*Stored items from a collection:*
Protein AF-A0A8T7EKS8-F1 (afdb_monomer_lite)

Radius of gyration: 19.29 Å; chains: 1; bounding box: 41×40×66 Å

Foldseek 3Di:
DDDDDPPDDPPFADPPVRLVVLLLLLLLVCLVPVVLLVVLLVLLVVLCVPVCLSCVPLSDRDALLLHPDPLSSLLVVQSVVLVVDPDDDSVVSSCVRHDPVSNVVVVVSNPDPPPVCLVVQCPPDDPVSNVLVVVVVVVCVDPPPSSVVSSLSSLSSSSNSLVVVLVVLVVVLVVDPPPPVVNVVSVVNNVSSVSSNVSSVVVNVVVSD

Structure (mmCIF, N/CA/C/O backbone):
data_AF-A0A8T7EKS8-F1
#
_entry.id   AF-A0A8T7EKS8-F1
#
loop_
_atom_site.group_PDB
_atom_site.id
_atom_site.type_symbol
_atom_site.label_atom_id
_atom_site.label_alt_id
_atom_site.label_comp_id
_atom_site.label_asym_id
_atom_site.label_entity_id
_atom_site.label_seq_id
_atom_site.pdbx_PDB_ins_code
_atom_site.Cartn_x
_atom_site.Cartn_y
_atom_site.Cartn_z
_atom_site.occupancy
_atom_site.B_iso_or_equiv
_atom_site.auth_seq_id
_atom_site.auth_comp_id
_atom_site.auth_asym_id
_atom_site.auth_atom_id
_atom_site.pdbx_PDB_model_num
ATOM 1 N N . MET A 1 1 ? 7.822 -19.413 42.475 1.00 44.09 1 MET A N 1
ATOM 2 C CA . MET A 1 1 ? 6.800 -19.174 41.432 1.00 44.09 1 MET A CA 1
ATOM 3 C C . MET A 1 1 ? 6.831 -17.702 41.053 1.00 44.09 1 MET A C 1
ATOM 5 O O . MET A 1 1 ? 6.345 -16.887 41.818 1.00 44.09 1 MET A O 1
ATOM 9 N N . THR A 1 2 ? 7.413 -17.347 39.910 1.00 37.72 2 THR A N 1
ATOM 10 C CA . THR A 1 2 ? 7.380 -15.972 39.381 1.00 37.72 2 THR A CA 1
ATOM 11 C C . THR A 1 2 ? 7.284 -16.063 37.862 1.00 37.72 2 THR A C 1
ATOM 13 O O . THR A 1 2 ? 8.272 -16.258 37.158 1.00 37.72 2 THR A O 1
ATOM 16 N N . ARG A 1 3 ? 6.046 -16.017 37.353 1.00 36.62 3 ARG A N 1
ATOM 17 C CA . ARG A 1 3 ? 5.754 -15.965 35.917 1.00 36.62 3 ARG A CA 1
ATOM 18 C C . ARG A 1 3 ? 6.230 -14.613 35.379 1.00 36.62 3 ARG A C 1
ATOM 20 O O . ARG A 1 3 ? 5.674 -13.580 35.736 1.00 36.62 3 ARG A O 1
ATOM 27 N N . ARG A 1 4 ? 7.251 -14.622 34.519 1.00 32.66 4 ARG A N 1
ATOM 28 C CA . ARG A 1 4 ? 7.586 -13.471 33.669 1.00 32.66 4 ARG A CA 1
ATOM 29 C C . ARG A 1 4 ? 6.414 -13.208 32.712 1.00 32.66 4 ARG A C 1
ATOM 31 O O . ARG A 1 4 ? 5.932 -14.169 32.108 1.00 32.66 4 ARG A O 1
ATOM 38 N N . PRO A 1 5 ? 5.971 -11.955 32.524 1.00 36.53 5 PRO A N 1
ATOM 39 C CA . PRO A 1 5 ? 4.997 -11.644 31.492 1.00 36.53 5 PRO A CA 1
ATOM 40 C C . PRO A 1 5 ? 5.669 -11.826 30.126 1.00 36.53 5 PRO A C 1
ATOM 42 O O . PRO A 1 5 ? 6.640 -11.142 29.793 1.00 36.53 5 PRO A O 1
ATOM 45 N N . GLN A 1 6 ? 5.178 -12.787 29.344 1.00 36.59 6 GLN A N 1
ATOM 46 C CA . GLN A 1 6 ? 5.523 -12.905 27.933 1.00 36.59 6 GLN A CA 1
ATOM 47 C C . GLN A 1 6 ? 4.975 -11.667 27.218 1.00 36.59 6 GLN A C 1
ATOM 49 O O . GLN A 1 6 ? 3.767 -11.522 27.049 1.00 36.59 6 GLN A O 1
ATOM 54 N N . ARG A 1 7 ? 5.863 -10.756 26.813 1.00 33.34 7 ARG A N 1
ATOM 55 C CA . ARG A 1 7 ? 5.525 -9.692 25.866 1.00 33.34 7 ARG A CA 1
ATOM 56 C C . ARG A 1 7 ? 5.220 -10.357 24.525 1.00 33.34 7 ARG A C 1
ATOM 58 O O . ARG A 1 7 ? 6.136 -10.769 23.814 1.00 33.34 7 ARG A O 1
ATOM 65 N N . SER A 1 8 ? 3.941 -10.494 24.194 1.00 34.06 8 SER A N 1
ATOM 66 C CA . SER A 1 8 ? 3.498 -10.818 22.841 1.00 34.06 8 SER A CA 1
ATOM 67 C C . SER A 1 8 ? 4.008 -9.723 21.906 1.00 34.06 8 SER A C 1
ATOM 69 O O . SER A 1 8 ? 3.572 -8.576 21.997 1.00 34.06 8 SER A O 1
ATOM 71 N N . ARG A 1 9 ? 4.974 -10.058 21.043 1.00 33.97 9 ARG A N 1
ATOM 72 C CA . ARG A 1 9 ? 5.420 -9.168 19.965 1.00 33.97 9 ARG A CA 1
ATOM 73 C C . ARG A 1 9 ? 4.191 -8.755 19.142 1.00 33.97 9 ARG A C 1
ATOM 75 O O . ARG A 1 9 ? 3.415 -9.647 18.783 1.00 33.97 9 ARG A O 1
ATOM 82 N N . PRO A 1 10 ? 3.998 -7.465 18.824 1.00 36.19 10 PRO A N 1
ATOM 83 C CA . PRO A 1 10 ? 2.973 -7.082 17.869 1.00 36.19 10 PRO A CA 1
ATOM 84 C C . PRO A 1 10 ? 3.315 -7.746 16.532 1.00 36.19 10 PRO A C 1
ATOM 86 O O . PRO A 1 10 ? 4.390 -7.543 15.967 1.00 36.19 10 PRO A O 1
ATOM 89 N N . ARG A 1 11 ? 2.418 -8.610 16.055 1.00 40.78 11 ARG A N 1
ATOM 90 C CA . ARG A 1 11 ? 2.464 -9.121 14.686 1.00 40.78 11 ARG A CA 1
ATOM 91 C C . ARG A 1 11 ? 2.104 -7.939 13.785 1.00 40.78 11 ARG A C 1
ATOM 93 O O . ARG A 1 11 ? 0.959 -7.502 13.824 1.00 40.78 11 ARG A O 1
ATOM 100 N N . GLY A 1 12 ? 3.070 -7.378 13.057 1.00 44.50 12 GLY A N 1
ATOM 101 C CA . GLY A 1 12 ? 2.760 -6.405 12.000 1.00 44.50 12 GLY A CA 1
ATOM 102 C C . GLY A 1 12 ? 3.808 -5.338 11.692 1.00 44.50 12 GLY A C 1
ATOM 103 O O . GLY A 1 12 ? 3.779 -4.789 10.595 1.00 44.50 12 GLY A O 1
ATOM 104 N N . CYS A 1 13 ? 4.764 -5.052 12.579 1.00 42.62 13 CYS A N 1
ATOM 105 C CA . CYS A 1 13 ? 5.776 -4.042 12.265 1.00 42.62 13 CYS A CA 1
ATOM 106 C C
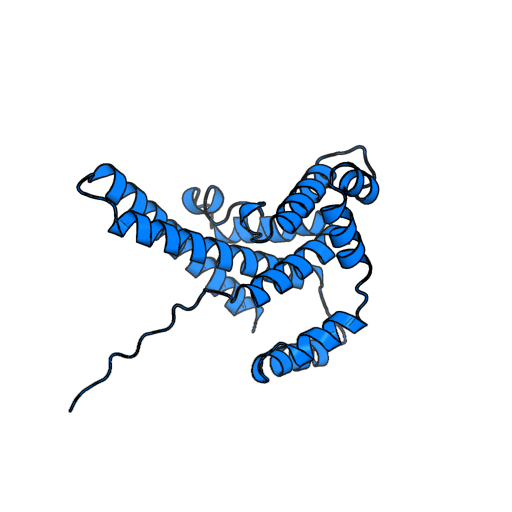 . CYS A 1 13 ? 6.911 -4.683 11.451 1.00 42.62 13 CYS A C 1
ATOM 108 O O . CYS A 1 13 ? 7.820 -5.307 12.005 1.00 42.62 13 CYS A O 1
ATOM 110 N N . LEU A 1 14 ? 6.830 -4.592 10.119 1.00 49.91 14 LEU A N 1
ATOM 111 C CA . LEU A 1 14 ? 7.952 -4.966 9.261 1.00 49.91 14 LEU A CA 1
ATOM 112 C C . LEU A 1 14 ? 9.145 -4.057 9.604 1.00 49.91 14 LEU A C 1
ATOM 114 O O . LEU A 1 14 ? 8.988 -2.833 9.640 1.00 49.91 14 LEU A O 1
ATOM 118 N N . PRO A 1 15 ? 10.346 -4.613 9.852 1.00 51.56 15 PRO A N 1
ATOM 119 C CA . PRO A 1 15 ? 11.514 -3.788 10.107 1.00 51.56 15 PRO A CA 1
ATOM 120 C C . PRO A 1 15 ? 11.763 -2.872 8.905 1.00 51.56 15 PRO A C 1
ATOM 122 O O . PRO A 1 15 ? 11.623 -3.299 7.761 1.00 51.56 15 PRO A O 1
ATOM 125 N N . ARG A 1 16 ? 12.191 -1.626 9.145 1.00 54.78 16 ARG A N 1
ATOM 126 C CA . ARG A 1 16 ? 12.360 -0.575 8.115 1.00 54.78 16 ARG A CA 1
ATOM 127 C C . ARG A 1 16 ? 13.132 -1.037 6.865 1.00 54.78 16 ARG A C 1
ATOM 129 O O . ARG A 1 16 ? 12.813 -0.637 5.751 1.00 54.78 16 ARG A O 1
ATOM 136 N N . LYS A 1 17 ? 14.110 -1.935 7.039 1.00 52.19 17 LYS A N 1
ATOM 137 C CA . LYS A 1 17 ? 14.876 -2.564 5.945 1.00 52.19 17 LYS A CA 1
ATOM 138 C C . LYS A 1 17 ? 14.023 -3.484 5.054 1.00 52.19 17 LYS A C 1
ATOM 140 O O . LYS A 1 17 ? 14.225 -3.514 3.848 1.00 52.19 17 LYS A O 1
ATOM 145 N N . THR A 1 18 ? 13.079 -4.222 5.640 1.00 57.66 18 THR A N 1
ATOM 146 C CA . THR A 1 18 ? 12.136 -5.091 4.913 1.00 57.66 18 THR A CA 1
ATOM 147 C C . THR A 1 18 ? 11.092 -4.265 4.168 1.00 57.66 18 THR A C 1
ATOM 149 O O . THR A 1 18 ? 10.795 -4.571 3.017 1.00 57.66 18 THR A O 1
ATOM 152 N N . SER A 1 19 ? 10.605 -3.178 4.774 1.00 65.75 19 SER A N 1
ATOM 153 C CA . SER A 1 19 ? 9.685 -2.242 4.114 1.00 65.75 19 SER A CA 1
ATOM 154 C C . SER A 1 19 ? 10.327 -1.593 2.886 1.00 65.75 19 SER A C 1
ATOM 156 O O . SER A 1 19 ? 9.745 -1.627 1.811 1.00 65.75 19 SER A O 1
ATOM 158 N N . SER A 1 20 ? 11.577 -1.130 2.994 1.00 74.69 20 SER A N 1
ATOM 159 C CA . SER A 1 20 ? 12.312 -0.553 1.857 1.00 74.69 20 SER A CA 1
ATOM 160 C C . SER A 1 20 ? 12.500 -1.546 0.696 1.00 74.69 20 SER A C 1
ATOM 162 O O . SER A 1 20 ? 12.304 -1.187 -0.462 1.00 74.69 20 SER A O 1
ATOM 164 N N . ALA A 1 21 ? 12.820 -2.815 0.977 1.00 76.31 21 ALA A N 1
ATOM 165 C CA . ALA A 1 21 ? 12.945 -3.836 -0.068 1.00 76.31 21 ALA A CA 1
ATOM 166 C C . ALA A 1 21 ? 11.606 -4.125 -0.773 1.00 76.31 21 ALA A C 1
ATOM 168 O O . ALA A 1 21 ? 11.570 -4.296 -1.992 1.00 76.31 21 ALA A O 1
ATOM 169 N N . LEU A 1 22 ? 10.510 -4.152 -0.010 1.00 80.31 22 LEU A N 1
ATOM 170 C CA . LEU A 1 22 ? 9.162 -4.365 -0.528 1.00 80.31 22 LEU A CA 1
ATOM 171 C C . LEU A 1 22 ? 8.684 -3.188 -1.391 1.00 80.31 22 LEU A C 1
ATOM 173 O O . LEU A 1 22 ? 8.123 -3.404 -2.463 1.00 80.31 22 LEU A O 1
ATOM 177 N N . GLU A 1 23 ? 8.956 -1.956 -0.961 1.00 86.62 23 GLU A N 1
ATOM 178 C CA . GLU A 1 23 ? 8.669 -0.740 -1.729 1.00 86.62 23 GLU A CA 1
ATOM 179 C C . GLU A 1 23 ? 9.405 -0.745 -3.070 1.00 86.62 23 GLU A C 1
ATOM 181 O O . GLU A 1 23 ? 8.778 -0.582 -4.116 1.00 86.62 23 GLU A O 1
ATOM 186 N N . ARG A 1 24 ? 10.715 -1.034 -3.060 1.00 84.69 24 ARG A N 1
ATOM 187 C CA . ARG A 1 24 ? 11.515 -1.158 -4.289 1.00 84.69 24 ARG A CA 1
ATOM 188 C C . ARG A 1 24 ? 10.967 -2.232 -5.223 1.00 84.69 24 ARG A C 1
ATOM 190 O O . ARG A 1 24 ? 10.929 -2.025 -6.433 1.00 84.69 24 ARG A O 1
ATOM 197 N N . TYR A 1 25 ? 10.544 -3.375 -4.676 1.00 82.56 25 TYR A N 1
ATOM 198 C CA . TYR A 1 25 ? 9.927 -4.438 -5.467 1.00 82.56 25 TYR A CA 1
ATOM 199 C C . TYR A 1 25 ? 8.646 -3.948 -6.155 1.00 82.56 25 TYR A C 1
ATOM 201 O O . TYR A 1 25 ? 8.503 -4.140 -7.364 1.00 82.56 25 TYR A O 1
ATOM 209 N N . CYS A 1 26 ? 7.752 -3.291 -5.407 1.00 87.12 26 CYS A N 1
ATOM 210 C CA . CYS A 1 26 ? 6.498 -2.765 -5.946 1.00 87.12 26 CYS A CA 1
ATOM 211 C C . CYS A 1 26 ? 6.757 -1.728 -7.038 1.00 87.12 26 CYS A C 1
ATOM 213 O O . CYS A 1 26 ? 6.228 -1.861 -8.139 1.00 87.12 26 CYS A O 1
ATOM 215 N N . LEU A 1 27 ? 7.619 -0.743 -6.765 1.00 89.12 27 LEU A N 1
ATOM 216 C CA . LEU A 1 27 ? 7.952 0.302 -7.730 1.00 89.12 27 LEU A CA 1
ATOM 217 C C . LEU A 1 27 ? 8.551 -0.273 -9.003 1.00 89.12 27 LEU A C 1
ATOM 219 O O . LEU A 1 27 ? 8.128 0.109 -10.082 1.00 89.12 27 LEU A O 1
ATOM 223 N N . ARG A 1 28 ? 9.472 -1.236 -8.906 1.00 85.12 28 ARG A N 1
ATOM 224 C CA . ARG A 1 28 ? 10.060 -1.861 -10.095 1.00 85.12 28 ARG A CA 1
ATOM 225 C C . ARG A 1 28 ? 8.997 -2.490 -10.996 1.00 85.12 28 ARG A C 1
ATOM 227 O O . ARG A 1 28 ? 8.978 -2.220 -12.190 1.00 85.12 28 ARG A O 1
ATOM 234 N N . ARG A 1 29 ? 8.081 -3.280 -10.426 1.00 83.94 29 ARG A N 1
ATOM 235 C CA . ARG A 1 29 ? 6.988 -3.890 -11.201 1.00 83.94 29 ARG A CA 1
ATOM 236 C C . ARG A 1 29 ? 6.032 -2.853 -11.778 1.00 83.94 29 ARG A C 1
ATOM 238 O O . ARG A 1 29 ? 5.544 -3.033 -12.885 1.00 83.94 29 ARG A O 1
ATOM 245 N N . LEU A 1 30 ? 5.781 -1.770 -11.049 1.00 88.62 30 LEU A N 1
ATOM 246 C CA . LEU A 1 30 ? 4.922 -0.675 -11.497 1.00 88.62 30 LEU A CA 1
ATOM 247 C C . LEU A 1 30 ? 5.591 0.229 -12.538 1.00 88.62 30 LEU A C 1
ATOM 249 O O . LEU A 1 30 ? 4.886 0.851 -13.318 1.00 88.62 30 LEU A O 1
ATOM 253 N N . ILE A 1 31 ? 6.922 0.284 -12.591 1.00 85.62 31 ILE A N 1
ATOM 254 C CA . ILE A 1 31 ? 7.668 0.932 -13.678 1.00 85.62 31 ILE A CA 1
ATOM 255 C C . ILE A 1 31 ? 7.592 0.073 -14.944 1.00 85.62 31 ILE A C 1
ATOM 257 O O . ILE A 1 31 ? 7.356 0.607 -16.023 1.00 85.62 31 ILE A O 1
ATOM 261 N N . GLU A 1 32 ? 7.769 -1.247 -14.812 1.00 82.94 32 GLU A N 1
ATOM 262 C CA . GLU A 1 32 ? 7.666 -2.202 -15.926 1.00 82.94 32 GLU A CA 1
ATOM 263 C C . GLU A 1 32 ? 6.244 -2.253 -16.499 1.00 82.94 32 GLU A C 1
ATOM 265 O O . GLU A 1 32 ? 6.058 -2.206 -17.711 1.00 82.94 32 GLU A O 1
ATOM 270 N N . GLN A 1 33 ? 5.236 -2.341 -15.627 1.00 86.62 33 GLN A N 1
ATOM 271 C CA . GLN A 1 33 ? 3.840 -2.483 -16.018 1.00 86.62 33 GLN A CA 1
ATOM 272 C C . GLN A 1 33 ? 2.913 -1.669 -15.094 1.00 86.62 33 GLN A C 1
ATOM 274 O O . GLN A 1 33 ? 2.262 -2.224 -14.199 1.00 86.62 33 GLN A O 1
ATOM 279 N N . PRO A 1 34 ? 2.780 -0.349 -15.333 1.00 87.94 34 PRO A N 1
ATOM 280 C CA . PRO A 1 34 ? 1.998 0.552 -14.482 1.00 87.94 34 PRO A CA 1
ATOM 281 C C . PRO A 1 34 ? 0.540 0.114 -14.286 1.00 87.94 34 PRO A C 1
ATOM 283 O O . PRO A 1 34 ? -0.009 0.204 -13.188 1.00 87.94 34 PRO A O 1
ATOM 286 N N . ALA A 1 35 ? -0.087 -0.439 -15.331 1.00 88.69 35 ALA A N 1
ATOM 287 C CA . ALA A 1 35 ? -1.489 -0.861 -15.303 1.00 88.69 35 ALA A CA 1
ATOM 288 C C . ALA A 1 35 ? -1.782 -1.994 -14.299 1.00 88.69 35 ALA A C 1
ATOM 290 O O . ALA A 1 35 ? -2.941 -2.248 -13.970 1.00 88.69 35 ALA A O 1
ATOM 291 N N . TRP A 1 36 ? -0.767 -2.694 -13.786 1.00 91.12 36 TRP A N 1
ATOM 292 C CA . TRP A 1 36 ? -0.995 -3.714 -12.764 1.00 91.12 36 TRP A CA 1
ATOM 293 C C . TRP A 1 36 ? -1.456 -3.139 -11.423 1.00 91.12 36 TRP A C 1
ATOM 295 O O . TRP A 1 36 ? -2.079 -3.876 -10.656 1.00 91.12 36 TRP A O 1
ATOM 305 N N . VAL A 1 37 ? -1.278 -1.833 -11.172 1.00 93.31 37 VAL A N 1
ATOM 306 C CA . VAL A 1 37 ? -1.868 -1.187 -9.988 1.00 93.31 37 VAL A CA 1
ATOM 307 C C . VAL A 1 37 ? -3.385 -1.384 -9.933 1.00 93.31 37 VAL A C 1
ATOM 309 O O . VAL A 1 37 ? -3.933 -1.604 -8.857 1.00 93.31 37 VAL A O 1
ATOM 312 N N . TYR A 1 38 ? -4.074 -1.413 -11.080 1.00 93.69 38 TYR A N 1
ATOM 313 C CA . TYR A 1 38 ? -5.525 -1.597 -11.112 1.00 93.69 38 TYR A CA 1
ATOM 314 C C . TYR A 1 38 ? -5.950 -2.946 -10.529 1.00 93.69 38 TYR A C 1
ATOM 316 O O . TYR A 1 38 ? -6.984 -3.029 -9.874 1.00 93.69 38 TYR A O 1
ATOM 324 N N . ALA A 1 39 ? -5.142 -3.996 -10.701 1.00 92.50 39 ALA A N 1
ATOM 325 C CA . ALA A 1 39 ? -5.424 -5.298 -10.102 1.00 92.50 39 ALA A CA 1
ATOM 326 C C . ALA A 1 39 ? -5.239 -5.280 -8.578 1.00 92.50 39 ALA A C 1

*What you need to do:*
Above are the lines; repeat exactly the ones from the line containing "ATOM 197 N N" down to the line containing "ATOM 210 C CA", both inclusive.

*Response for this exercise:*
ATOM 197 N N . TYR A 1 25 ? 10.544 -3.375 -4.676 1.00 82.56 25 TYR A N 1
ATOM 198 C CA . TYR A 1 25 ? 9.927 -4.438 -5.467 1.00 82.56 25 TYR A CA 1
ATOM 199 C C . TYR A 1 25 ? 8.646 -3.948 -6.155 1.00 82.56 25 TYR A C 1
ATOM 201 O O . TYR A 1 25 ? 8.503 -4.140 -7.364 1.00 82.56 25 TYR A O 1
ATOM 209 N N . CYS A 1 26 ? 7.752 -3.291 -5.407 1.00 87.12 26 CYS A N 1
ATOM 210 C CA . CYS A 1 26 ? 6.498 -2.765 -5.946 1.00 87.12 26 CYS A CA 1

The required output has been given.